EXERCISE: Copy nothing from the entries below except the lines from the one containing "ATOM 301 N N" through the one containing "ATOM 314 C CA", and copy those exactly.

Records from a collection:
=== Begin Enclosure ===
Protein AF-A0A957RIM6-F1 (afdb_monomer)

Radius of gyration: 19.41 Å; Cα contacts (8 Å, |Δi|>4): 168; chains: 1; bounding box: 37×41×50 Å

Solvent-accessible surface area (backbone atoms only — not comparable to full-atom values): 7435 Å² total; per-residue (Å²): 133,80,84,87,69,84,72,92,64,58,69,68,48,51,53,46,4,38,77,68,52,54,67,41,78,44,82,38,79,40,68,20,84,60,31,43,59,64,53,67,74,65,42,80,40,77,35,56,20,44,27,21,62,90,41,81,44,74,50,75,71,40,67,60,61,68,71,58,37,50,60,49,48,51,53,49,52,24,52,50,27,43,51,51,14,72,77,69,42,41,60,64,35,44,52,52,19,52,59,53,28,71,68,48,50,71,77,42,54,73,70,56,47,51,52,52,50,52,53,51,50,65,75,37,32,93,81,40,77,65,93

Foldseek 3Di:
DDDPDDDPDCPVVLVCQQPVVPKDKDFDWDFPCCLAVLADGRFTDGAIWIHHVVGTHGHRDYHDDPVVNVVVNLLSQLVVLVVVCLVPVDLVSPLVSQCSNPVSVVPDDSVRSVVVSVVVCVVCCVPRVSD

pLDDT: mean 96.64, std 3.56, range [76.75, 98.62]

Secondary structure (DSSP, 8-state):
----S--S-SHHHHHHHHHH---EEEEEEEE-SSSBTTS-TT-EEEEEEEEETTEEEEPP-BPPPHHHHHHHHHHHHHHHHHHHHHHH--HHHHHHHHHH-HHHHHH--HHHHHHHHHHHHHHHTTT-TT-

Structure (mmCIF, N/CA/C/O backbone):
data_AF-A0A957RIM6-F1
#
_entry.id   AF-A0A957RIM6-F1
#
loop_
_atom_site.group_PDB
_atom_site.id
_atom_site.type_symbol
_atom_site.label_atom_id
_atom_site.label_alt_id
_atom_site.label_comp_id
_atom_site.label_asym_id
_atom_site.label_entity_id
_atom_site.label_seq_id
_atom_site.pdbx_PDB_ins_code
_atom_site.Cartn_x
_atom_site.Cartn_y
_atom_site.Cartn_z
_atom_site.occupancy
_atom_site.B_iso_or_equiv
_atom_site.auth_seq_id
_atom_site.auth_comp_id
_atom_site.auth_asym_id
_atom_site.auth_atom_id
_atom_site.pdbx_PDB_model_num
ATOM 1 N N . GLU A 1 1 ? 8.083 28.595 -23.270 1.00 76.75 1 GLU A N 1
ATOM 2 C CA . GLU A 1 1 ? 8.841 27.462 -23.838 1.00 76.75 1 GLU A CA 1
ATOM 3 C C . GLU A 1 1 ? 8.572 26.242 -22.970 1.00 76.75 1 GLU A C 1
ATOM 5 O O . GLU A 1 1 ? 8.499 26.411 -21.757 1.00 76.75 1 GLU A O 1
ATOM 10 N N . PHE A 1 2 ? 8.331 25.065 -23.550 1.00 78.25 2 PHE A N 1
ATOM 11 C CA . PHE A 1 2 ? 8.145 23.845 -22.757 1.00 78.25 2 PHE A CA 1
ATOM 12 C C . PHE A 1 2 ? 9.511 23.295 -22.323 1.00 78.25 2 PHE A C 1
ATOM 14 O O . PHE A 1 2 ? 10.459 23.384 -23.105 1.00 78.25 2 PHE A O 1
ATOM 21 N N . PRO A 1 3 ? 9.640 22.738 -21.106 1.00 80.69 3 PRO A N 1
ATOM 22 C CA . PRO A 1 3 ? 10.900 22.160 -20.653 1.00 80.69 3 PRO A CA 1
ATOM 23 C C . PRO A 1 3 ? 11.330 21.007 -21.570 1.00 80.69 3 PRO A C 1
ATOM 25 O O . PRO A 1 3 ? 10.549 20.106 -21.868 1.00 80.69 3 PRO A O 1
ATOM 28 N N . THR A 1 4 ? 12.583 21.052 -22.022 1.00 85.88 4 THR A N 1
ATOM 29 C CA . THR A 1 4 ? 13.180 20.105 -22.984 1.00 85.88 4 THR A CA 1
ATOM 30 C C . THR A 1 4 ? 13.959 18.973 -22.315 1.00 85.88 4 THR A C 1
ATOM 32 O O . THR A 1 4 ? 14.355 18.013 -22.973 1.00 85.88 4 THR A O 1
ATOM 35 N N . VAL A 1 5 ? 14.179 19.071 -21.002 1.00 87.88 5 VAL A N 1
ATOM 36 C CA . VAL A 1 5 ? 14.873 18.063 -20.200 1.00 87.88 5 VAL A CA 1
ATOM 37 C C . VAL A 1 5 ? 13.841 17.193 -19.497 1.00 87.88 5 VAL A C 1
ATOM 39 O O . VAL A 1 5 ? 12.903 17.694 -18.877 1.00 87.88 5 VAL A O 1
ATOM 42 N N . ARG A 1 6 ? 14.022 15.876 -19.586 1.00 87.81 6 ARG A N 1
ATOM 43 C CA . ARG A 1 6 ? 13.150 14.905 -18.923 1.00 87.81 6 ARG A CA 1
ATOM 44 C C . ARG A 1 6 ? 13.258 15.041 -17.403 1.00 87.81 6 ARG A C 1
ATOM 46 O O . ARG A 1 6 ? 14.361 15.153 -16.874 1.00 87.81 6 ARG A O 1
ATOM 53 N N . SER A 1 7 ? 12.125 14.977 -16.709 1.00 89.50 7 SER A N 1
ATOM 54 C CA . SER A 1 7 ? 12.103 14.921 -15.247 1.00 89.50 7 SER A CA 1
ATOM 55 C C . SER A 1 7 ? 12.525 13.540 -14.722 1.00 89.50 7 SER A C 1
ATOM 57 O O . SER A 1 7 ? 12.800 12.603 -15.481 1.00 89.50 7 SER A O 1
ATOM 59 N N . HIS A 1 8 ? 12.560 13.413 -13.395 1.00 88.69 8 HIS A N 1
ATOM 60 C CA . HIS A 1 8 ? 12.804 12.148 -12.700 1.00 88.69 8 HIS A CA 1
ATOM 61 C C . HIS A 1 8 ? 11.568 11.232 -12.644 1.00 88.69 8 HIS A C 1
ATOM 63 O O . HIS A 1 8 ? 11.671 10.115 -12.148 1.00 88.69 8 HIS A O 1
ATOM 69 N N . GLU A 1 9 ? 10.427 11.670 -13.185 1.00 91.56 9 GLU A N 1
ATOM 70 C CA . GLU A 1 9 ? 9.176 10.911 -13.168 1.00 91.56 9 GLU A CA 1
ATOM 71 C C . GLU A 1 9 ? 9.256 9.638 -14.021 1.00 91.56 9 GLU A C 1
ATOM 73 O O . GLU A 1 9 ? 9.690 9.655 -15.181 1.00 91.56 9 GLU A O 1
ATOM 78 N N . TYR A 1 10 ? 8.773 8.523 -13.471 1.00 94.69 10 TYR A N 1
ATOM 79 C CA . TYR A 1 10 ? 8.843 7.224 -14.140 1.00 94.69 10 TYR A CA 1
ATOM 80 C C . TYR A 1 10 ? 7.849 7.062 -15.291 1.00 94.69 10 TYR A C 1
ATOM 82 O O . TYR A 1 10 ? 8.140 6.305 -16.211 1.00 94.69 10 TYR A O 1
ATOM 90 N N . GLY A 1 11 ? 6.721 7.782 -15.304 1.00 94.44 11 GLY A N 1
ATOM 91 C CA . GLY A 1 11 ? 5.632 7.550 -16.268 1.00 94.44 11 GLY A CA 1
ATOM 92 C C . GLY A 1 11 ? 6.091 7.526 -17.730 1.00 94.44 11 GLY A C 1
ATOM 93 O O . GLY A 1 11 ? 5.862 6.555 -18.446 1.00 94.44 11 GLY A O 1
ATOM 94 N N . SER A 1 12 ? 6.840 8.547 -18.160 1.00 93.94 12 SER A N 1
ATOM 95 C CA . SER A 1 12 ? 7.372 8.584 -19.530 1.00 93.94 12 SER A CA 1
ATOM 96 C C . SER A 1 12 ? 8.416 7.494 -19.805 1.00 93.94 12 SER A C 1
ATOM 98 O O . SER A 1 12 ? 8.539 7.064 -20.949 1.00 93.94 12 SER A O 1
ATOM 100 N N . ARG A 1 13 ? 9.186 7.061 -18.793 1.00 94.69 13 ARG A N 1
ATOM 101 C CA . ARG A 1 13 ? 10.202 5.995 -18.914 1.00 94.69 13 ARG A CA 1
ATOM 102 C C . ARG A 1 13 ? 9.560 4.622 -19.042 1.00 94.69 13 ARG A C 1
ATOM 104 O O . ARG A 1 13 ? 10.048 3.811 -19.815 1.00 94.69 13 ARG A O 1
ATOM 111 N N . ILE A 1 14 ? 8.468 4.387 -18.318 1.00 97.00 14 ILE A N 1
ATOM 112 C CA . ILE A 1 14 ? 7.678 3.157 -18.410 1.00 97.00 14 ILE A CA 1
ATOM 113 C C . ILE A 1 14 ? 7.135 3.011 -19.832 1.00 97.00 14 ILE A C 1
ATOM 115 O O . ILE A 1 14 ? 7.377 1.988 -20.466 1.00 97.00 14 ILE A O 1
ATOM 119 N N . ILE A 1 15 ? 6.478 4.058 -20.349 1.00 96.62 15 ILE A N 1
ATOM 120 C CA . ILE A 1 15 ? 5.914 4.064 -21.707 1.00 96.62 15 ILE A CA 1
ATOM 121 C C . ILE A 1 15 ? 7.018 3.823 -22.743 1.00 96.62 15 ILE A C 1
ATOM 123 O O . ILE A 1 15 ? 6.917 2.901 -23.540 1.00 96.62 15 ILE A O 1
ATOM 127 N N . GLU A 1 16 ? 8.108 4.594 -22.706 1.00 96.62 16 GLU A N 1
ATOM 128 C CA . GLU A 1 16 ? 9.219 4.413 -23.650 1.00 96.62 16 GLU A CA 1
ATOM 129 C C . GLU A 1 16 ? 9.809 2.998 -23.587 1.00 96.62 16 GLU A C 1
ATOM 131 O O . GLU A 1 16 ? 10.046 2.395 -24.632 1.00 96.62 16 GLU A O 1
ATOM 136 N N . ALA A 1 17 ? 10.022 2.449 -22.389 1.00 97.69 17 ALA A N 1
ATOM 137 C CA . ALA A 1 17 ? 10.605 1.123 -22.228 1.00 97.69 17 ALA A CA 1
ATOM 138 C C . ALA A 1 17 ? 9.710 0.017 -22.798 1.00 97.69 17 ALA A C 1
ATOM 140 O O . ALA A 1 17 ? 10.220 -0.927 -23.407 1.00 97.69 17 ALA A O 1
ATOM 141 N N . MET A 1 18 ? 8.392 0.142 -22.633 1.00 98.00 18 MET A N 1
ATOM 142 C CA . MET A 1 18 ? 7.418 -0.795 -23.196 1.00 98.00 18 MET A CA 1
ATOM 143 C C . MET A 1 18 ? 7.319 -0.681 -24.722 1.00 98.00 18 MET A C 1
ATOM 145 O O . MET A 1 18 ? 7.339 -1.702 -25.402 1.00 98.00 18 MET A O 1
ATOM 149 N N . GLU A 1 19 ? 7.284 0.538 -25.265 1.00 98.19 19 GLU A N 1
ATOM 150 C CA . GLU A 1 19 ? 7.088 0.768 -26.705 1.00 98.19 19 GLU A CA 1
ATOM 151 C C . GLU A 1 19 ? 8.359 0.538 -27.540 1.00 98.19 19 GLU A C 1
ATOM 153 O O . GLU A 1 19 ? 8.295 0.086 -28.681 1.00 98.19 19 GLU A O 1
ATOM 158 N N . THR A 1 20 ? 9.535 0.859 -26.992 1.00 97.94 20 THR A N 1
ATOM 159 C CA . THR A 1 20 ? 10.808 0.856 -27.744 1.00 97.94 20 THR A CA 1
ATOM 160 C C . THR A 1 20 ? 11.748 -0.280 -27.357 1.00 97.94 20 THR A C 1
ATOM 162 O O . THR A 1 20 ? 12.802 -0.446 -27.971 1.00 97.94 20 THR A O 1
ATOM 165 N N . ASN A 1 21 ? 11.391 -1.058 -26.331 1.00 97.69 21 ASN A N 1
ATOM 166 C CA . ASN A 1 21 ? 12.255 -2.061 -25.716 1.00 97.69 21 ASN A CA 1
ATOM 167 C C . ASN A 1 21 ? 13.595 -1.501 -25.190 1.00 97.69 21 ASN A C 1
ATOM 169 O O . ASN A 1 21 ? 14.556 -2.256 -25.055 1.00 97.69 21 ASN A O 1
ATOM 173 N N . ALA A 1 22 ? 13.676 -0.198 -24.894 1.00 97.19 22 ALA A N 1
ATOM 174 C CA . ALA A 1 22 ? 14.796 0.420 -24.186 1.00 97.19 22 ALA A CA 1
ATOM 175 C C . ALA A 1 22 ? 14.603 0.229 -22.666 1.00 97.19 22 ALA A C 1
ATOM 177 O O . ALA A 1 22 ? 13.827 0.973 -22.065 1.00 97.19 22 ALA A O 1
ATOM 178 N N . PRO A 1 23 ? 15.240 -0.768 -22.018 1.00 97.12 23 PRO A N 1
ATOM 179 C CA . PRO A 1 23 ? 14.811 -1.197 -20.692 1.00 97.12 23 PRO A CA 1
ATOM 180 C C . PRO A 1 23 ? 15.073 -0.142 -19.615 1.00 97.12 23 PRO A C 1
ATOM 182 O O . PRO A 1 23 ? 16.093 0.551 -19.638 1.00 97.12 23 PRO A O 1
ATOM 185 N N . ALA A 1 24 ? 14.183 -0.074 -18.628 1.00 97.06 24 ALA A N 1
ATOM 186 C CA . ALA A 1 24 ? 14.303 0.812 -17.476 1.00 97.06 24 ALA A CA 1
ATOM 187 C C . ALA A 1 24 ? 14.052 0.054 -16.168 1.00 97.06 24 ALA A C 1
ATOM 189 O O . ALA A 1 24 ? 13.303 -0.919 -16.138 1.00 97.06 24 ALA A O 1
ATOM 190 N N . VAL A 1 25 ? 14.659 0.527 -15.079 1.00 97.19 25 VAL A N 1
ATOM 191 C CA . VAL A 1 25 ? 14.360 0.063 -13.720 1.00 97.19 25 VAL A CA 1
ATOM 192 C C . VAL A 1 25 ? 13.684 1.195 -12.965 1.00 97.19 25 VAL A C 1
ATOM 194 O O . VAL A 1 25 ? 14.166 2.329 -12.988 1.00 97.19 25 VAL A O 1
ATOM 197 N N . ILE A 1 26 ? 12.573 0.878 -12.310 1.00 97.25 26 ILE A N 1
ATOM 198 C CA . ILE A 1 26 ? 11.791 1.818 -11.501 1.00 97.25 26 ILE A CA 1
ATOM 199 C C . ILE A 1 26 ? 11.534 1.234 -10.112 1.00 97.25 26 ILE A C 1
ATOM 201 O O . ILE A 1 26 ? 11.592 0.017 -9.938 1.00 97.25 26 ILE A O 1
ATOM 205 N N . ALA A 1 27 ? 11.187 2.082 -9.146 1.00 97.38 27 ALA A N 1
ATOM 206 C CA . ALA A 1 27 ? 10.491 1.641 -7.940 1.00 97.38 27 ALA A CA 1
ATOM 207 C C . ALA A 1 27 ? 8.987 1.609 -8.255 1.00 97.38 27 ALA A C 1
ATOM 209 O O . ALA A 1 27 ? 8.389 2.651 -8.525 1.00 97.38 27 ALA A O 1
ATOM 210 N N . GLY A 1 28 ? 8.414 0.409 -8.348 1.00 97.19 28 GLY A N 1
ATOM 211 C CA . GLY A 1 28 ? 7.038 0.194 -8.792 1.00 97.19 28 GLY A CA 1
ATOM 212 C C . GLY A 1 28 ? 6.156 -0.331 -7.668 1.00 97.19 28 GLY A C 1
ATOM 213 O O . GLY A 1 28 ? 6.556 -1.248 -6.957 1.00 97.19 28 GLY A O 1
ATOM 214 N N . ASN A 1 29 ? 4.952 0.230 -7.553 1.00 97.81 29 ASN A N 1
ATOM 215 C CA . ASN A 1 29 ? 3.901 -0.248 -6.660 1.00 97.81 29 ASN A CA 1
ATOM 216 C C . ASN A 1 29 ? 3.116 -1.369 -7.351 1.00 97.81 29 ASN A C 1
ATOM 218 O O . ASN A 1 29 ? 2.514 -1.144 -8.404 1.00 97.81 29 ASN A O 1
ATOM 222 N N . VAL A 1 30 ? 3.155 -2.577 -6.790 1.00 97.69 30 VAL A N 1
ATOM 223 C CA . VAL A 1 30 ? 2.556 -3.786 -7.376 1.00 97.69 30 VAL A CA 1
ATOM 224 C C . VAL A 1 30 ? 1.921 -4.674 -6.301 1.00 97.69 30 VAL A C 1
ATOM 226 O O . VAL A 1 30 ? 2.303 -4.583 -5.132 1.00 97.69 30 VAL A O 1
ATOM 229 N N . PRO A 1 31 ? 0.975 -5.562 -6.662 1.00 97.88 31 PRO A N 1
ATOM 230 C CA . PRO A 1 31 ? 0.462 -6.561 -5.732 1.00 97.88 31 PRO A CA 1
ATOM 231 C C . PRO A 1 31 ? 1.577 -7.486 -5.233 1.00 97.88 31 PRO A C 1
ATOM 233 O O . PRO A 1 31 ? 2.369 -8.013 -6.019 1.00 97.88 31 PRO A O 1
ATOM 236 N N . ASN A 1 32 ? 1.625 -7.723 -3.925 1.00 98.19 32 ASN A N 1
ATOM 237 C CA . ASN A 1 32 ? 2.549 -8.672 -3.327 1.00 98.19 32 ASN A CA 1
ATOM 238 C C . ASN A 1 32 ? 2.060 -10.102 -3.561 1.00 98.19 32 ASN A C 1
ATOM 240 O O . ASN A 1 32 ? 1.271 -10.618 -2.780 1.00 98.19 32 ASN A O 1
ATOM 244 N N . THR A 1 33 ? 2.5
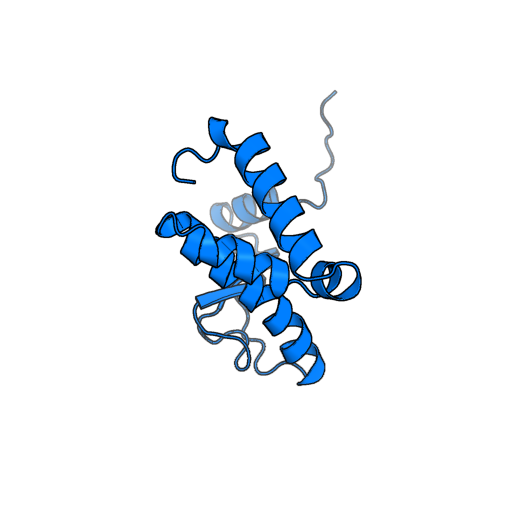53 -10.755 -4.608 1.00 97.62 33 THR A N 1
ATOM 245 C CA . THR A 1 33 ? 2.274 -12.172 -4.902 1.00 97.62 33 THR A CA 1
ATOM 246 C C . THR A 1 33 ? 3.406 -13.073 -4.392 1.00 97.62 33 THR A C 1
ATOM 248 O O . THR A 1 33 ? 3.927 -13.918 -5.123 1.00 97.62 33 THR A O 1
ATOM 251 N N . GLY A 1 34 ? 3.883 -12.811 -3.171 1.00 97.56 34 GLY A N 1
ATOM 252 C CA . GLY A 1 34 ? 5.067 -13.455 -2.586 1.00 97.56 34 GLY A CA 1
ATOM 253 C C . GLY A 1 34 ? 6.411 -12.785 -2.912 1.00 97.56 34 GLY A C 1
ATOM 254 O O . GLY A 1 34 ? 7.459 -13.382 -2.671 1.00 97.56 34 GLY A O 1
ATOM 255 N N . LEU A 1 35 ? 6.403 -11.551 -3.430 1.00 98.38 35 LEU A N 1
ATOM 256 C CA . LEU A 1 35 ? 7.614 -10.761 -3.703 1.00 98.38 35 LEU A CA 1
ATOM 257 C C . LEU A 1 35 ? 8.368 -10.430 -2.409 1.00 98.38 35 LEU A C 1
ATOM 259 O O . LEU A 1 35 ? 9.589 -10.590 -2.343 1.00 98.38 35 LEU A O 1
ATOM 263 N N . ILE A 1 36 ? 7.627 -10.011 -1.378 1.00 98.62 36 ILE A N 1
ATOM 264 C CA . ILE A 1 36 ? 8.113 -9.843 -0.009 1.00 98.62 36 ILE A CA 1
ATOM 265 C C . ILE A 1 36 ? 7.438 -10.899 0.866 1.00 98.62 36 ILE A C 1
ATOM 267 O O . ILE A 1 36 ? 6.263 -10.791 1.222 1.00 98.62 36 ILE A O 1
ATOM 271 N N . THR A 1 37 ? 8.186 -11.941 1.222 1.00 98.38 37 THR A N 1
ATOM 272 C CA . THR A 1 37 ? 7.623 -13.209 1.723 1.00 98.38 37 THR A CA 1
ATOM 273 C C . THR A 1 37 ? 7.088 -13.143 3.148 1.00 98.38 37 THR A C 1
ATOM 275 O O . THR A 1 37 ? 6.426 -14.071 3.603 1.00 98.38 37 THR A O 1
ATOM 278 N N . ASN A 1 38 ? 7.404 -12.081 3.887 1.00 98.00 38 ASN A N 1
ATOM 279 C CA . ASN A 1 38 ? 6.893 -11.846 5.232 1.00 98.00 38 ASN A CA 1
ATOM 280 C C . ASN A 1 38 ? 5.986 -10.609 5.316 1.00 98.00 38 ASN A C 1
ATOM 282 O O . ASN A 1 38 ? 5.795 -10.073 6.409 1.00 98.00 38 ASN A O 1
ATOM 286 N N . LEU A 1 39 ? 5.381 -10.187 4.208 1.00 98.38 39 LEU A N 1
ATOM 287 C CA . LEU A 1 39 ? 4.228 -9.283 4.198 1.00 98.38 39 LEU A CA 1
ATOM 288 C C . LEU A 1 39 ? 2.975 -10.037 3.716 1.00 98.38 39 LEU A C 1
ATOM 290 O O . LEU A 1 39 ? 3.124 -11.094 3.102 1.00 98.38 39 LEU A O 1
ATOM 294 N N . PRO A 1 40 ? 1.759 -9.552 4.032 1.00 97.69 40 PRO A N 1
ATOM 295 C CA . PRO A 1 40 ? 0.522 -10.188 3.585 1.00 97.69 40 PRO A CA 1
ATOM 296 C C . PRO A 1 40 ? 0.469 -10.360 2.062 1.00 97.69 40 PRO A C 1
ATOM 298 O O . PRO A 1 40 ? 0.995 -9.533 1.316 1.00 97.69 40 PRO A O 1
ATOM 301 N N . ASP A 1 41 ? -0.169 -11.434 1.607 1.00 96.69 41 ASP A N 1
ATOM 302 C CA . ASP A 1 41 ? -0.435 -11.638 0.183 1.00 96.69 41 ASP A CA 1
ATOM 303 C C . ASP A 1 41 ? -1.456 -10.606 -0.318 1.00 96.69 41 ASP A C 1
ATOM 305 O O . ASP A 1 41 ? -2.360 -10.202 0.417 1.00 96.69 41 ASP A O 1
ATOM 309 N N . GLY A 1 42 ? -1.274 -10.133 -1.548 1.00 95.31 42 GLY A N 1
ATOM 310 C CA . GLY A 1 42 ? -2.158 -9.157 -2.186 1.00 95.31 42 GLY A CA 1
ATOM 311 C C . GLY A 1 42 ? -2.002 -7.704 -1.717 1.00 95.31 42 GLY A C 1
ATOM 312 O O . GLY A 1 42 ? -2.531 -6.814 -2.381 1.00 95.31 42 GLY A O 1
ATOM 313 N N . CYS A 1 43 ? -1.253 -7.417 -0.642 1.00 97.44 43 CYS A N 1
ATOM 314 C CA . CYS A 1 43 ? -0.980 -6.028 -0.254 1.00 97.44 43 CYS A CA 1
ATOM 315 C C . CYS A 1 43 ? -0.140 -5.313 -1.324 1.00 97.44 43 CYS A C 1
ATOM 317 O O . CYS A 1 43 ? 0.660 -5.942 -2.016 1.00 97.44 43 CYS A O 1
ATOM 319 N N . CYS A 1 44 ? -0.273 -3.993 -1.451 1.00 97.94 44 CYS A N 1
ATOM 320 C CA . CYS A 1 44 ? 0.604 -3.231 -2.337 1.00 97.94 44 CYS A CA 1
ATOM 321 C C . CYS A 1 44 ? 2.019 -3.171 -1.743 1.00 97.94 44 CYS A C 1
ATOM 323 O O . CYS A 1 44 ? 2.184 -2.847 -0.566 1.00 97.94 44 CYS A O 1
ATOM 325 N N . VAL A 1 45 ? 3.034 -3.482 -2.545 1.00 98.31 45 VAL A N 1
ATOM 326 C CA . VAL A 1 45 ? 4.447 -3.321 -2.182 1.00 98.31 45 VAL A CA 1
=== End Enclosure ===
SOLVED EXERCISE:
ATOM 301 N N . ASP A 1 41 ? -0.169 -11.434 1.607 1.00 96.69 41 ASP A N 1
ATOM 302 C CA . ASP A 1 41 ? -0.435 -11.638 0.183 1.00 96.69 41 ASP A CA 1
ATOM 303 C C . ASP A 1 41 ? -1.456 -10.606 -0.318 1.00 96.69 41 ASP A C 1
ATOM 305 O O . ASP A 1 41 ? -2.360 -10.202 0.417 1.00 96.69 41 ASP A O 1
ATOM 309 N N . GLY A 1 42 ? -1.274 -10.133 -1.548 1.00 95.31 42 GLY A N 1
ATOM 310 C CA . GLY A 1 42 ? -2.158 -9.157 -2.186 1.00 95.31 42 GLY A CA 1
ATOM 311 C C . GLY A 1 42 ? -2.002 -7.704 -1.717 1.00 95.31 42 GLY A C 1
ATOM 312 O O . GLY A 1 42 ? -2.531 -6.814 -2.381 1.00 95.31 42 GLY A O 1
ATOM 313 N N . CYS A 1 43 ? -1.253 -7.417 -0.642 1.00 97.44 43 CYS A N 1
ATOM 314 C CA . CYS A 1 43 ? -0.980 -6.028 -0.254 1.00 97.44 43 CYS A CA 1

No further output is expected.